EXERCISE DESCRIPTION - In the records below, begin at the line containing "ATOM 130 N N" and end at the line containing "ATOM 137 C C"; quote every line in that span exactly, including both boundary lines, and no others.

[Collected data]
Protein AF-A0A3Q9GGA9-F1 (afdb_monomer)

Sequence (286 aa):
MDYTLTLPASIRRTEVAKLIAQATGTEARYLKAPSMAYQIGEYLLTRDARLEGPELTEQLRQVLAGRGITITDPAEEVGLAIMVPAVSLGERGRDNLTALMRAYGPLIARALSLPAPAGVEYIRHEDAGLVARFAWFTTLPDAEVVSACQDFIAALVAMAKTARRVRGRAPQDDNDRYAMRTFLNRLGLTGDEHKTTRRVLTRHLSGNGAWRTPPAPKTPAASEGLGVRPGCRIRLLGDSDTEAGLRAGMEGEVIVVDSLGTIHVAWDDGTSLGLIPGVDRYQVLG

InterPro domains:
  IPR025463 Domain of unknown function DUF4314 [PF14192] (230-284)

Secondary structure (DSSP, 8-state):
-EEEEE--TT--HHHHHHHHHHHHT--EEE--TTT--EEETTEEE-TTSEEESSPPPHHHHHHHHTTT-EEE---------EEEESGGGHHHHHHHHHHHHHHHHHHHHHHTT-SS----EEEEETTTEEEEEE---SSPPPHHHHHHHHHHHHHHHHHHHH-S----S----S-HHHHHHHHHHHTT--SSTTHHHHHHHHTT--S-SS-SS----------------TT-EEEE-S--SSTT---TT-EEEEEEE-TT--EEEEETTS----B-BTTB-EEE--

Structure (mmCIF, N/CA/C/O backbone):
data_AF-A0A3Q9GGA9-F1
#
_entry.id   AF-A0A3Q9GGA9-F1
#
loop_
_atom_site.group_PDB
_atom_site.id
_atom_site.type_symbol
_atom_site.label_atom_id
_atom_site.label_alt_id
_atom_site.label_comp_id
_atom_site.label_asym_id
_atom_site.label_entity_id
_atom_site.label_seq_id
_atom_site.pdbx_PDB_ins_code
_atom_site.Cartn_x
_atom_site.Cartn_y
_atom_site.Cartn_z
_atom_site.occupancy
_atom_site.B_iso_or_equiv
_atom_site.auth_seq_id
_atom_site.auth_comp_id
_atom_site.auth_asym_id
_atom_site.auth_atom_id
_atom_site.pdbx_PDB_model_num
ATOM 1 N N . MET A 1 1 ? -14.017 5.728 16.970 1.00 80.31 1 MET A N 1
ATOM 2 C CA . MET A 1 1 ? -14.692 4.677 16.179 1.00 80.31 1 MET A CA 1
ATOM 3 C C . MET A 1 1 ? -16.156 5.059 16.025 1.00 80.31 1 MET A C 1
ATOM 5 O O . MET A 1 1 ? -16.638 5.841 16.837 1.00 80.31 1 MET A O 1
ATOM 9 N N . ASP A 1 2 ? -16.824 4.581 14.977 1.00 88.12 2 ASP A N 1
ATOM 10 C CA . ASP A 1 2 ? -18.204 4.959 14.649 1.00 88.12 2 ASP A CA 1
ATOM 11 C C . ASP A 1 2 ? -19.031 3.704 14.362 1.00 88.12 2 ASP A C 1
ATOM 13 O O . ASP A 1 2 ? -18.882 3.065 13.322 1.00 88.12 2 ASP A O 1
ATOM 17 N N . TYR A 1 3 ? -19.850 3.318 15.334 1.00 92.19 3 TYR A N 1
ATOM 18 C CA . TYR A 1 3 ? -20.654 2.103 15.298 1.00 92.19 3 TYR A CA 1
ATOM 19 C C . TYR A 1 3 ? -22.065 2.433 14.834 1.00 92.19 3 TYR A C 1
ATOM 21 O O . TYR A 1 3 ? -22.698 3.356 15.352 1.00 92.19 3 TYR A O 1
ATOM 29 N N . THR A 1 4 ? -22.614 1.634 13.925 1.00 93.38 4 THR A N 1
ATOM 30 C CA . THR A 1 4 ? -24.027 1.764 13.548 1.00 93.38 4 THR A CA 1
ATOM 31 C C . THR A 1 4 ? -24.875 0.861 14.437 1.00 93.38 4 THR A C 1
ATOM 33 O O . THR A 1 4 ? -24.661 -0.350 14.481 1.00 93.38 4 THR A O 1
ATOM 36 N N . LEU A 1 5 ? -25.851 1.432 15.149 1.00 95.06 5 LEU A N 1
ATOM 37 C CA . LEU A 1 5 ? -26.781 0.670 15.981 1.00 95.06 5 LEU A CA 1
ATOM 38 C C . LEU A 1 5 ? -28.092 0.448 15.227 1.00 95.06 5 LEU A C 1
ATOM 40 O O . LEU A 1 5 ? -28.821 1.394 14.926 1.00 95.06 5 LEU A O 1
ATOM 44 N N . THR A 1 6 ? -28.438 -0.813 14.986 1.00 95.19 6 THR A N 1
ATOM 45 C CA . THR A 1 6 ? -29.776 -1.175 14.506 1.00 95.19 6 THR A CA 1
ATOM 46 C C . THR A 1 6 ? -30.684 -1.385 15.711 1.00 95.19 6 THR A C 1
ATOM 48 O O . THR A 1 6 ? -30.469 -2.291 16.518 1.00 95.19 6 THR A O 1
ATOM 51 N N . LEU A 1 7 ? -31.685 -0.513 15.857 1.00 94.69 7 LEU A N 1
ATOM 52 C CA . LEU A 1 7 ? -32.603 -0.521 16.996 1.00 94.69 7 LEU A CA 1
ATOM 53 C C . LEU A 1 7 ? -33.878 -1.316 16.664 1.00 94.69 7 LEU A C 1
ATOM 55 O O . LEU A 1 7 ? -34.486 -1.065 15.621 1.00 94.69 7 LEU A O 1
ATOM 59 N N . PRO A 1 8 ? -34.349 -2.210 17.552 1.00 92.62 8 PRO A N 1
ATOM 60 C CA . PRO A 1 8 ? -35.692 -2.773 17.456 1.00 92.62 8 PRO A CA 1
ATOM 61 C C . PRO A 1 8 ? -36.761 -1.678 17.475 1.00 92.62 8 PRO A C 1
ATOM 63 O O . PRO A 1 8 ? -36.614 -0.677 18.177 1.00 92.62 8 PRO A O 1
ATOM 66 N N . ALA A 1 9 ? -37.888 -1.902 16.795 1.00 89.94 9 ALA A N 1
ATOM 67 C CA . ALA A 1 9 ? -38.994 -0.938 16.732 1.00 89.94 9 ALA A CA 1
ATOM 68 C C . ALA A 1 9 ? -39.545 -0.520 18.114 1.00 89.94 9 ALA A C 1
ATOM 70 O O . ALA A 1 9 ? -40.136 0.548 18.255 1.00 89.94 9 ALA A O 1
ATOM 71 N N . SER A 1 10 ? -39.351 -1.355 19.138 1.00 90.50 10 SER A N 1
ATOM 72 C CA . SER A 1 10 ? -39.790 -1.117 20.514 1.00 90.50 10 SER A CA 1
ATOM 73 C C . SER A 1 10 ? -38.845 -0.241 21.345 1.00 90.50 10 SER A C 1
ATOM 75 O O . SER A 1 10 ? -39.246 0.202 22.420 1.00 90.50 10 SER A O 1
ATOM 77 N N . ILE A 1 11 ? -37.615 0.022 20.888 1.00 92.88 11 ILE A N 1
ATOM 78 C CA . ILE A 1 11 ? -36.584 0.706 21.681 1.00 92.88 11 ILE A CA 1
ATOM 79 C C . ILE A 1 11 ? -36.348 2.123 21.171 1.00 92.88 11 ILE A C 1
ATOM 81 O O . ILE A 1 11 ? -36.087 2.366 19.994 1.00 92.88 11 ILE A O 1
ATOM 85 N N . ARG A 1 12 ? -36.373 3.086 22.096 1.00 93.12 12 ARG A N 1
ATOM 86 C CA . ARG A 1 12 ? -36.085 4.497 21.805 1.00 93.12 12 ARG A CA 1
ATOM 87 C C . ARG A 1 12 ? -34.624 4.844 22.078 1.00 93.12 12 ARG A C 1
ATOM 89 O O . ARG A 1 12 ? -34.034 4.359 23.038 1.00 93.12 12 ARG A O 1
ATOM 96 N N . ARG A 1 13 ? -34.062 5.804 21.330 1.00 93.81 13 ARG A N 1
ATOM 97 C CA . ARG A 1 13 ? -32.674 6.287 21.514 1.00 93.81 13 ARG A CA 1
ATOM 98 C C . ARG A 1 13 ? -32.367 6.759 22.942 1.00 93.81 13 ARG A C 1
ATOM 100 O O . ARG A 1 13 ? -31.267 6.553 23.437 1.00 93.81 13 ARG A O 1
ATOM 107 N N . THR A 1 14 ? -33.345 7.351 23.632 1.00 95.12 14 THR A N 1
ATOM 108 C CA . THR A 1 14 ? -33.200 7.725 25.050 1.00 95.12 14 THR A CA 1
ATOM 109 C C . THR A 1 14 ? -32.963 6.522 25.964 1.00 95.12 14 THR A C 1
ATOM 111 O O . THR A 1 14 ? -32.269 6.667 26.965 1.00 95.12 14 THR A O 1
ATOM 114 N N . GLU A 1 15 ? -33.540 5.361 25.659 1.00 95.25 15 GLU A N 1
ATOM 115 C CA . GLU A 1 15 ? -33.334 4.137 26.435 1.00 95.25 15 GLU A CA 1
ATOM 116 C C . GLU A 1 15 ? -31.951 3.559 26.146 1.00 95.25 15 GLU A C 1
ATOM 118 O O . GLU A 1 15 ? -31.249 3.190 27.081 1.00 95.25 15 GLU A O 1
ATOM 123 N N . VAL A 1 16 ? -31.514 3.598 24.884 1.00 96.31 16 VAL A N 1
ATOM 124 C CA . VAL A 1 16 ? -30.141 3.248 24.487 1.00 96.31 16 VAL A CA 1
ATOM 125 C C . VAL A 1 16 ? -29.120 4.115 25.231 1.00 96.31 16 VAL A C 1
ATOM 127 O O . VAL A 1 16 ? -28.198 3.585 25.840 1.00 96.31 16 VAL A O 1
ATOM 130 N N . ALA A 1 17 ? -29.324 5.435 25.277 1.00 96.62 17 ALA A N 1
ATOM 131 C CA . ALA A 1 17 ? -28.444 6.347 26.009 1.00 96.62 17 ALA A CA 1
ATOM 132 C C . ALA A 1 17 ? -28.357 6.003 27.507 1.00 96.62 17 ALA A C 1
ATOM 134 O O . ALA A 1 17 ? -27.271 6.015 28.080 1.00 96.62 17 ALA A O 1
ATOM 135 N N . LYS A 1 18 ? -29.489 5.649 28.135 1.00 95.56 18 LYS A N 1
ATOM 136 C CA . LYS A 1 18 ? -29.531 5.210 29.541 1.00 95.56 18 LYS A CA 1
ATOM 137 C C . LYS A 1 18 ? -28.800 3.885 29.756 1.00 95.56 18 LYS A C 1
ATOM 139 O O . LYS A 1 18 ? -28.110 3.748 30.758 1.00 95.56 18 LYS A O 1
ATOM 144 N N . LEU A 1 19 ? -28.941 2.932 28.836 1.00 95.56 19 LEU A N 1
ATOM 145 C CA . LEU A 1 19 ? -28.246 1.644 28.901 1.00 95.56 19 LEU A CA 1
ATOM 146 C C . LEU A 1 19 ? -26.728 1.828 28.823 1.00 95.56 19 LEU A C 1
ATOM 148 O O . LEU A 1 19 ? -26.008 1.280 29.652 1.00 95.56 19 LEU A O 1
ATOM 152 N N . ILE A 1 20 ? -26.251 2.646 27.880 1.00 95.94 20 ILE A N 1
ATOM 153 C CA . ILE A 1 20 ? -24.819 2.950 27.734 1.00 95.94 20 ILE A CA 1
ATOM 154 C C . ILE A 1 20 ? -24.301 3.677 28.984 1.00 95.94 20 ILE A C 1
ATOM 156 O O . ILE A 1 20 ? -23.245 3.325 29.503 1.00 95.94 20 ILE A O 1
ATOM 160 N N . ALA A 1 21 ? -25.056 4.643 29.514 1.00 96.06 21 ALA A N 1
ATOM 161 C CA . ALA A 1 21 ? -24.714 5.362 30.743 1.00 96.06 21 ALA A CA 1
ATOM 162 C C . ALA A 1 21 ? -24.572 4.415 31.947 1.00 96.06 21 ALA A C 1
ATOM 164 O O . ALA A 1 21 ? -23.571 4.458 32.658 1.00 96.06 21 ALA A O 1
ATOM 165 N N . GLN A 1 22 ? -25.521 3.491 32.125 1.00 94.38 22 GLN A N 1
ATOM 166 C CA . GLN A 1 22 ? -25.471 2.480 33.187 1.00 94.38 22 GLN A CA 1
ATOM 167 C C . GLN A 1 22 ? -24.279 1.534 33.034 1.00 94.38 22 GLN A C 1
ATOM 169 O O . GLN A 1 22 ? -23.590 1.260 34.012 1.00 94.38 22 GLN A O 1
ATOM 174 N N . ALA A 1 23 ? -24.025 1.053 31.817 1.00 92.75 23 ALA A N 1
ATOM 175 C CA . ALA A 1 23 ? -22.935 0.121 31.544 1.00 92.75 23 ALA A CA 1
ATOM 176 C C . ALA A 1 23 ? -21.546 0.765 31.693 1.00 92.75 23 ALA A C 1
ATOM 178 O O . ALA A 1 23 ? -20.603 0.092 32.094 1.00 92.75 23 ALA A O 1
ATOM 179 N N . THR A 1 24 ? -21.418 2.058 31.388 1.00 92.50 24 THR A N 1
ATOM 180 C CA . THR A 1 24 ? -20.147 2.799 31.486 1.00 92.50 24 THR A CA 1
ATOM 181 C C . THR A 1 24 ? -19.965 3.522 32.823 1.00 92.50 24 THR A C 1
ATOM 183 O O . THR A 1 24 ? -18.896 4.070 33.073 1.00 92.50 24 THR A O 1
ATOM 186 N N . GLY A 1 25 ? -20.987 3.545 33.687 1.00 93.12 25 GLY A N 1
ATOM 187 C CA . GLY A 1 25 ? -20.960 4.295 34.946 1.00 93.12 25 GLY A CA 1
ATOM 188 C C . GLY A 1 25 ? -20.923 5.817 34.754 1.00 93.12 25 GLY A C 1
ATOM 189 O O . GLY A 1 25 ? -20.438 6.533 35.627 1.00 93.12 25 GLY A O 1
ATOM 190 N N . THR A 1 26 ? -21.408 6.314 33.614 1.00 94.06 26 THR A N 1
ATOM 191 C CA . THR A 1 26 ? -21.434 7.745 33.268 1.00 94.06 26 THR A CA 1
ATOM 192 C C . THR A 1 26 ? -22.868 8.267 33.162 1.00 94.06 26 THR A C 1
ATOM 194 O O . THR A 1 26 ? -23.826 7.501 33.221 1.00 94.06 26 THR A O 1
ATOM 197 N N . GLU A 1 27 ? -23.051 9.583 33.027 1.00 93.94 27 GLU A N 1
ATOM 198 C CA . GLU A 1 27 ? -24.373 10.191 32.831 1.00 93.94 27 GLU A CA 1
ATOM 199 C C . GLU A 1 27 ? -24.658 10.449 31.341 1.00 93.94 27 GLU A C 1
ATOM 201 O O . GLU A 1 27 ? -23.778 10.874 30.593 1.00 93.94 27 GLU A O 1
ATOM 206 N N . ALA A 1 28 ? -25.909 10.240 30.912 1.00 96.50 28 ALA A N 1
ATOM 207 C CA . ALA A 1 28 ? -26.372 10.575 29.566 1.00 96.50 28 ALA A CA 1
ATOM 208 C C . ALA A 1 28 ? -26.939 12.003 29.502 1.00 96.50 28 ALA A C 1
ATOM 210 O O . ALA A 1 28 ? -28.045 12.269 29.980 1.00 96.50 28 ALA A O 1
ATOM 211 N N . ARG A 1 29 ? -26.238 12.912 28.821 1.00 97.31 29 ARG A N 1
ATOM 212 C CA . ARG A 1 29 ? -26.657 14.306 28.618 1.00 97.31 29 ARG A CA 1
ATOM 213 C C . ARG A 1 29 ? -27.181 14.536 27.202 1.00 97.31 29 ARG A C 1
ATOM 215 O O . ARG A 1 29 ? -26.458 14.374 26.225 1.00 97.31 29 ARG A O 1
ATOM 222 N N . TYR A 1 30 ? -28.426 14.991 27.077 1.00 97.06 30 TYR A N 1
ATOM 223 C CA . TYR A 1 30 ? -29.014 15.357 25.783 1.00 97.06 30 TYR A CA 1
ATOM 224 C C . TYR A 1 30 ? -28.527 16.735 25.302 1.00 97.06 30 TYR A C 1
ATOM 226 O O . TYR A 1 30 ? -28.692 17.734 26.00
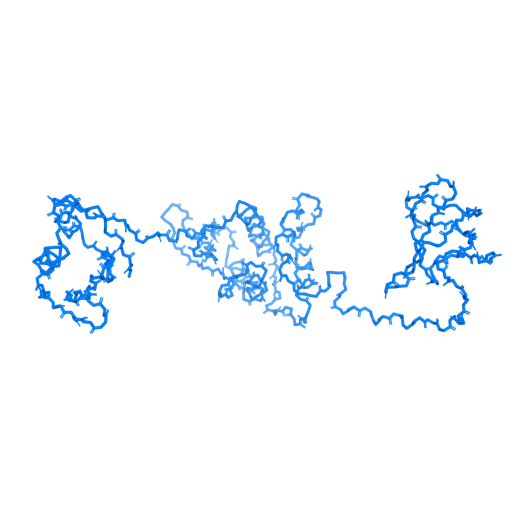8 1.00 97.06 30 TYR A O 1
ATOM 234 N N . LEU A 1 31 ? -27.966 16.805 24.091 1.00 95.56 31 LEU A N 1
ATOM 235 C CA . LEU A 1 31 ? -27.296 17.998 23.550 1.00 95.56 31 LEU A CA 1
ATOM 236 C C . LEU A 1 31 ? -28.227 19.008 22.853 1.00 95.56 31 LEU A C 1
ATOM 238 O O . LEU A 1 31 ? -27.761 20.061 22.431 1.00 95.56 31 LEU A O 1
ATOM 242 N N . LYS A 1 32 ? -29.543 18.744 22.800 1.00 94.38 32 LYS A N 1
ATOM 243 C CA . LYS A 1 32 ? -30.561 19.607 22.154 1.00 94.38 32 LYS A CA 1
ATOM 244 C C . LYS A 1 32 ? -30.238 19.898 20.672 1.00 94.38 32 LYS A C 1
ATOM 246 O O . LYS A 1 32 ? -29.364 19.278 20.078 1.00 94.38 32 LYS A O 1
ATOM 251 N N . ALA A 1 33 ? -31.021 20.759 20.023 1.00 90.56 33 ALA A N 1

OUTPUT OF THE TASK -
ATOM 130 N N . ALA A 1 17 ? -29.324 5.435 25.277 1.00 96.62 17 ALA A N 1
ATOM 131 C CA . ALA A 1 17 ? -28.444 6.347 26.009 1.00 96.62 17 ALA A CA 1
ATOM 132 C C . ALA A 1 17 ? -28.357 6.003 27.507 1.00 96.62 17 ALA A C 1
ATOM 134 O O . ALA A 1 17 ? -27.271 6.015 28.080 1.00 96.62 17 ALA A O 1
ATOM 135 N N . LYS A 1 18 ? -29.489 5.649 28.135 1.00 95.56 18 LYS A N 1
ATOM 136 C CA . LYS A 1 18 ? -29.531 5.210 29.541 1.00 95.56 18 LYS A CA 1
ATOM 137 C C . LYS A 1 18 ? -28.800 3.885 29.756 1.00 95.56 18 LYS A C 1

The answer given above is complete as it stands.